A Malawi gay couple have been convicted of having a criminal relationship and could face up to 14 years in jail under the country's colonial-era laws.
They were found guilty of unnatural acts and gross indecency after a trial that drew worldwide condemnation.
Steven Monjeza, 26, and Tiwonge Chimbalanga, 20, had been jailed since their arrest on December 27, the day they celebrated their engagement with a party that drew crowds of curious, jeering onlookers.
Blantyre Chief Resident Magistrate Nyakwawa Usiwa said the sentencing will take place on Thursday.
Hearings in the trial also have drawn Malawians who have ridiculed the couple, an indication of views on homosexuality in the traditional society - and elsewhere in Africa.
Homosexuality is illegal in at least 37 countries on the continent. In Uganda, MPs are considering a bill that would sentence homosexuals to life in prison and include capital punishment for "repeat offenders."
Even in South Africa, the only African country that recognises gay rights, gangs have carried out so-called "corrective" rapes on lesbians.
Michaela Clayton of the South Africa-based Aids & Rights Alliance for Southern Africa said not only were human rights being violated, but the fight against Aids was being hurt.
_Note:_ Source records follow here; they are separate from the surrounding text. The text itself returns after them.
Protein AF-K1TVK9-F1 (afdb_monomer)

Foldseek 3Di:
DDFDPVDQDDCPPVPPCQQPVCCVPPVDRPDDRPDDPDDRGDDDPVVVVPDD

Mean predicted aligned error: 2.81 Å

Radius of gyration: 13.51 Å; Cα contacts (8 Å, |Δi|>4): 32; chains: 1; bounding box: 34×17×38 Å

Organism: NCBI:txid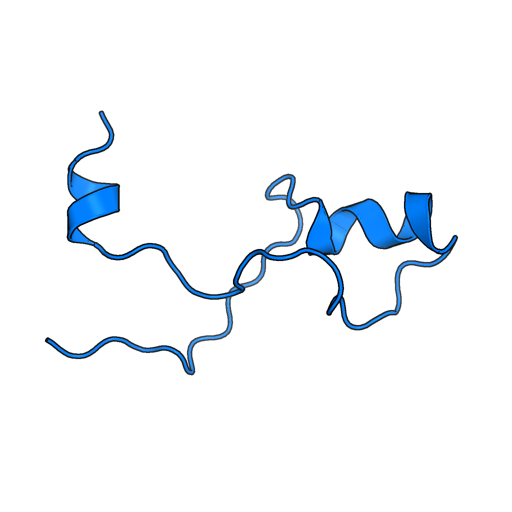408170

Nearest PDB structures (foldseek):
  4dgt-assembly1_A  TM=9.595E-01  e=1.394E-03  Clostridioides difficile 630
  6qp3-assembly2_B  TM=9.789E-01  e=3.876E-02  Bacillus subtilis subsp. subtilis str. 168

InterPro domains:
  IPR015422 Pyridoxal phosphate-dependent transferase, small domain [G3DSA:3.90.1150.10] (1-52)
  IPR051798 Class-II Pyridoxal-Phosphate-Dependent Aminotransferase [PTHR43525] (1-51)

Structure (mmCIF, N/CA/C/O backbone):
data_AF-K1TVK9-F1
#
_entry.id   AF-K1TVK9-F1
#
loop_
_atom_site.group_PDB
_atom_site.id
_atom_site.type_symbol
_atom_site.label_atom_id
_atom_site.label_alt_id
_atom_site.label_comp_id
_atom_site.label_asym_id
_atom_site.label_entity_id
_atom_site.label_seq_id
_atom_site.pdbx_PDB_ins_code
_atom_site.Cartn_x
_atom_site.Cartn_y
_atom_site.Cartn_z
_atom_site.occupancy
_atom_site.B_iso_or_equiv
_atom_site.auth_seq_id
_atom_site.auth_comp_id
_atom_site.auth_asym_id
_atom_site.auth_atom_id
_atom_site.pdbx_PDB_model_num
ATOM 1 N N . MET A 1 1 ? 6.127 -3.086 -22.380 1.00 73.50 1 MET A N 1
ATOM 2 C CA . MET A 1 1 ? 6.109 -3.623 -20.999 1.00 73.50 1 MET A CA 1
ATOM 3 C C . MET A 1 1 ? 4.664 -3.750 -20.553 1.00 73.50 1 MET A C 1
ATOM 5 O O . MET A 1 1 ? 3.892 -2.848 -20.848 1.00 73.50 1 MET A O 1
ATOM 9 N N . LYS A 1 2 ? 4.286 -4.854 -19.902 1.00 88.38 2 LYS A N 1
ATOM 10 C CA . LYS A 1 2 ? 2.932 -5.059 -19.371 1.00 88.38 2 LYS A CA 1
ATOM 11 C C . LYS A 1 2 ? 3.028 -5.171 -17.850 1.00 88.38 2 LYS A C 1
ATOM 13 O O . LYS A 1 2 ? 3.648 -6.108 -17.361 1.00 88.38 2 LYS A O 1
ATOM 18 N N . TYR A 1 3 ? 2.447 -4.213 -17.134 1.00 95.75 3 TYR A N 1
ATOM 19 C CA . TYR A 1 3 ? 2.298 -4.261 -15.679 1.00 95.75 3 TYR A CA 1
ATOM 20 C C . TYR A 1 3 ? 0.948 -4.897 -15.345 1.00 95.75 3 TYR A C 1
ATOM 22 O O . TYR A 1 3 ? -0.034 -4.650 -16.045 1.00 95.75 3 TYR A O 1
ATOM 30 N N . ASN A 1 4 ? 0.902 -5.732 -14.308 1.00 96.50 4 ASN A N 1
ATOM 31 C CA . ASN A 1 4 ? -0.343 -6.323 -13.828 1.00 96.50 4 ASN A CA 1
ATOM 32 C C . ASN A 1 4 ? -0.810 -5.589 -12.566 1.00 96.50 4 ASN A C 1
ATOM 34 O O . ASN A 1 4 ? -0.454 -5.987 -11.459 1.00 96.50 4 ASN A O 1
ATOM 38 N N . PHE A 1 5 ? -1.583 -4.519 -12.750 1.00 96.69 5 PHE A N 1
ATOM 39 C CA . PHE A 1 5 ? -2.191 -3.765 -11.649 1.00 96.69 5 PHE A CA 1
ATOM 40 C C . PHE A 1 5 ? -3.434 -4.461 -11.068 1.00 96.69 5 PHE A C 1
ATOM 42 O O . PHE A 1 5 ? -3.834 -4.141 -9.957 1.00 96.69 5 PHE A O 1
ATOM 49 N N . ASP A 1 6 ? -4.000 -5.455 -11.762 1.00 97.69 6 ASP A N 1
ATOM 50 C CA . ASP A 1 6 ? -5.128 -6.257 -11.259 1.00 97.69 6 ASP A CA 1
ATOM 51 C C . ASP A 1 6 ? -4.681 -7.328 -10.249 1.00 97.69 6 ASP A C 1
ATOM 53 O O . ASP A 1 6 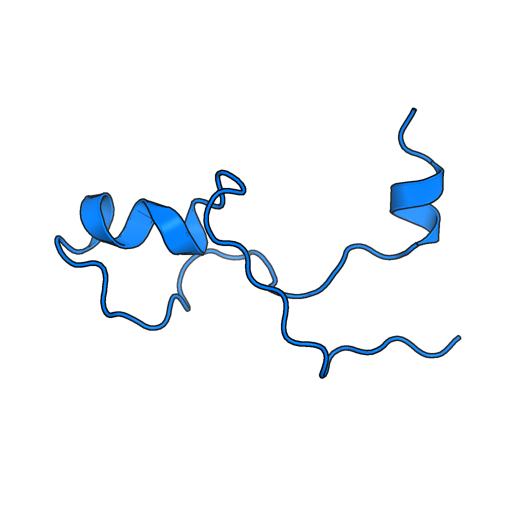? -5.502 -7.990 -9.611 1.00 97.69 6 ASP A O 1
ATOM 57 N N . LYS A 1 7 ? -3.367 -7.542 -10.103 1.00 97.25 7 LYS A N 1
ATOM 58 C CA . LYS A 1 7 ? -2.821 -8.481 -9.125 1.00 97.25 7 LYS A CA 1
ATOM 59 C C . LYS A 1 7 ? -3.082 -7.959 -7.713 1.00 97.25 7 LYS A C 1
ATOM 61 O O . LYS A 1 7 ? -2.468 -6.986 -7.289 1.00 97.25 7 LYS A O 1
ATOM 66 N N . VAL A 1 8 ? -3.898 -8.687 -6.957 1.00 97.06 8 VAL A N 1
ATOM 67 C CA . VAL A 1 8 ? -4.059 -8.465 -5.516 1.00 97.06 8 VAL A CA 1
ATOM 68 C C . VAL A 1 8 ? -2.776 -8.875 -4.788 1.00 97.06 8 VAL A C 1
ATOM 70 O O . VAL A 1 8 ? -2.254 -9.974 -4.997 1.00 97.06 8 VAL A O 1
ATOM 73 N N . ILE A 1 9 ? -2.264 -7.982 -3.943 1.00 97.38 9 ILE A N 1
ATOM 74 C CA . ILE A 1 9 ? -1.086 -8.196 -3.099 1.00 97.38 9 ILE A CA 1
ATOM 75 C C . ILE A 1 9 ? -1.543 -8.092 -1.646 1.00 97.38 9 ILE A C 1
ATOM 77 O O . ILE A 1 9 ? -2.026 -7.041 -1.228 1.00 97.38 9 ILE A O 1
ATOM 81 N N . ASP A 1 10 ? -1.392 -9.173 -0.880 1.00 96.94 10 ASP A N 1
ATOM 82 C CA . ASP A 1 10 ? -1.601 -9.121 0.567 1.00 96.94 10 ASP A CA 1
ATOM 83 C C . ASP A 1 10 ? -0.418 -8.397 1.221 1.00 96.94 10 ASP A C 1
ATOM 85 O O . ASP A 1 10 ? 0.738 -8.789 1.048 1.00 96.94 10 ASP A O 1
ATOM 89 N N . ARG A 1 11 ? -0.719 -7.309 1.931 1.00 97.19 11 ARG A N 1
ATOM 90 C CA . ARG A 1 11 ? 0.251 -6.462 2.639 1.00 97.19 11 ARG A CA 1
ATOM 91 C C . ARG A 1 11 ? 0.215 -6.683 4.158 1.00 97.19 11 ARG A C 1
ATOM 93 O O . ARG A 1 11 ? 0.804 -5.911 4.909 1.00 97.19 11 ARG A O 1
ATOM 100 N N . SER A 1 12 ? -0.493 -7.710 4.625 1.00 95.31 12 SER A N 1
ATOM 101 C CA . SER A 1 12 ? -0.547 -8.079 6.040 1.00 95.31 12 SER A CA 1
ATOM 102 C C . SER A 1 12 ? 0.792 -8.659 6.500 1.00 95.31 12 SER A C 1
ATOM 104 O O . SER A 1 12 ? 1.372 -9.507 5.825 1.00 95.31 12 SER A O 1
ATOM 106 N N . GLY A 1 13 ? 1.290 -8.231 7.662 1.00 95.88 13 GLY A N 1
ATOM 107 C CA . GLY A 1 13 ? 2.551 -8.729 8.219 1.00 95.88 13 GLY A CA 1
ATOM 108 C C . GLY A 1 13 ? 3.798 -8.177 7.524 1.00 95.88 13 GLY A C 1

Gay people forced underground were unlikely to seek counselling and treatment for Aids, she and other activists said.
She said gays and other minorities in Africa had in recent years become more assertive about their sexual orientation and about claiming their rights, which could have led to the backlash.
"We have to keep on being strategic about the way we push this agenda forward," she said.
Priti Patel of the Southern African Litigation Centre, an independent rights group, said the Malawians could appeal on the grounds that the laws under which they were prosecuted violate the country's 1994 constitution. But an earlier attempt by their lawyer to have the case thrown out on those grounds was rejected.
Malawi's government has been defiant in the face of international criticism over the prosecution. Months before the verdict, Information Minister Leckford Mwanza Thoto said it was clear the two had broken the law.
Malawi church leaders have backed the government, saying homosexuality is "sinful" and the West should not be allowed to use its financial power to force Malawi to accept homosexuality. Malawi relies on donors for 40% of its development budget.
London-based human rights campaigner Peter Tatchell who has been following the case said: "This is an outrageous verdict. While Steven and Tiwonge freely confirmed their love for each other, there was was no credible evidence that they had committed any illegal homosexual acts.
"The law under which they were convicted is a discriminatory law that only applies to same-sex relations. It is unconstitutional. Article 20 of Malawi's constitution guarantees equality and non-discrimination.
"Malawi's anti-gay laws were not devised by Malawians. They were devised in London in the nineteenth century and imposed on the people of Malawi by the British colonisers and their army of occupation.
"I expect both men will now appeal against the verdict and against any sentence that is handed down. Steven and Tiwonge's best hope is that a higher court will overturn this unjust, cruel verdict."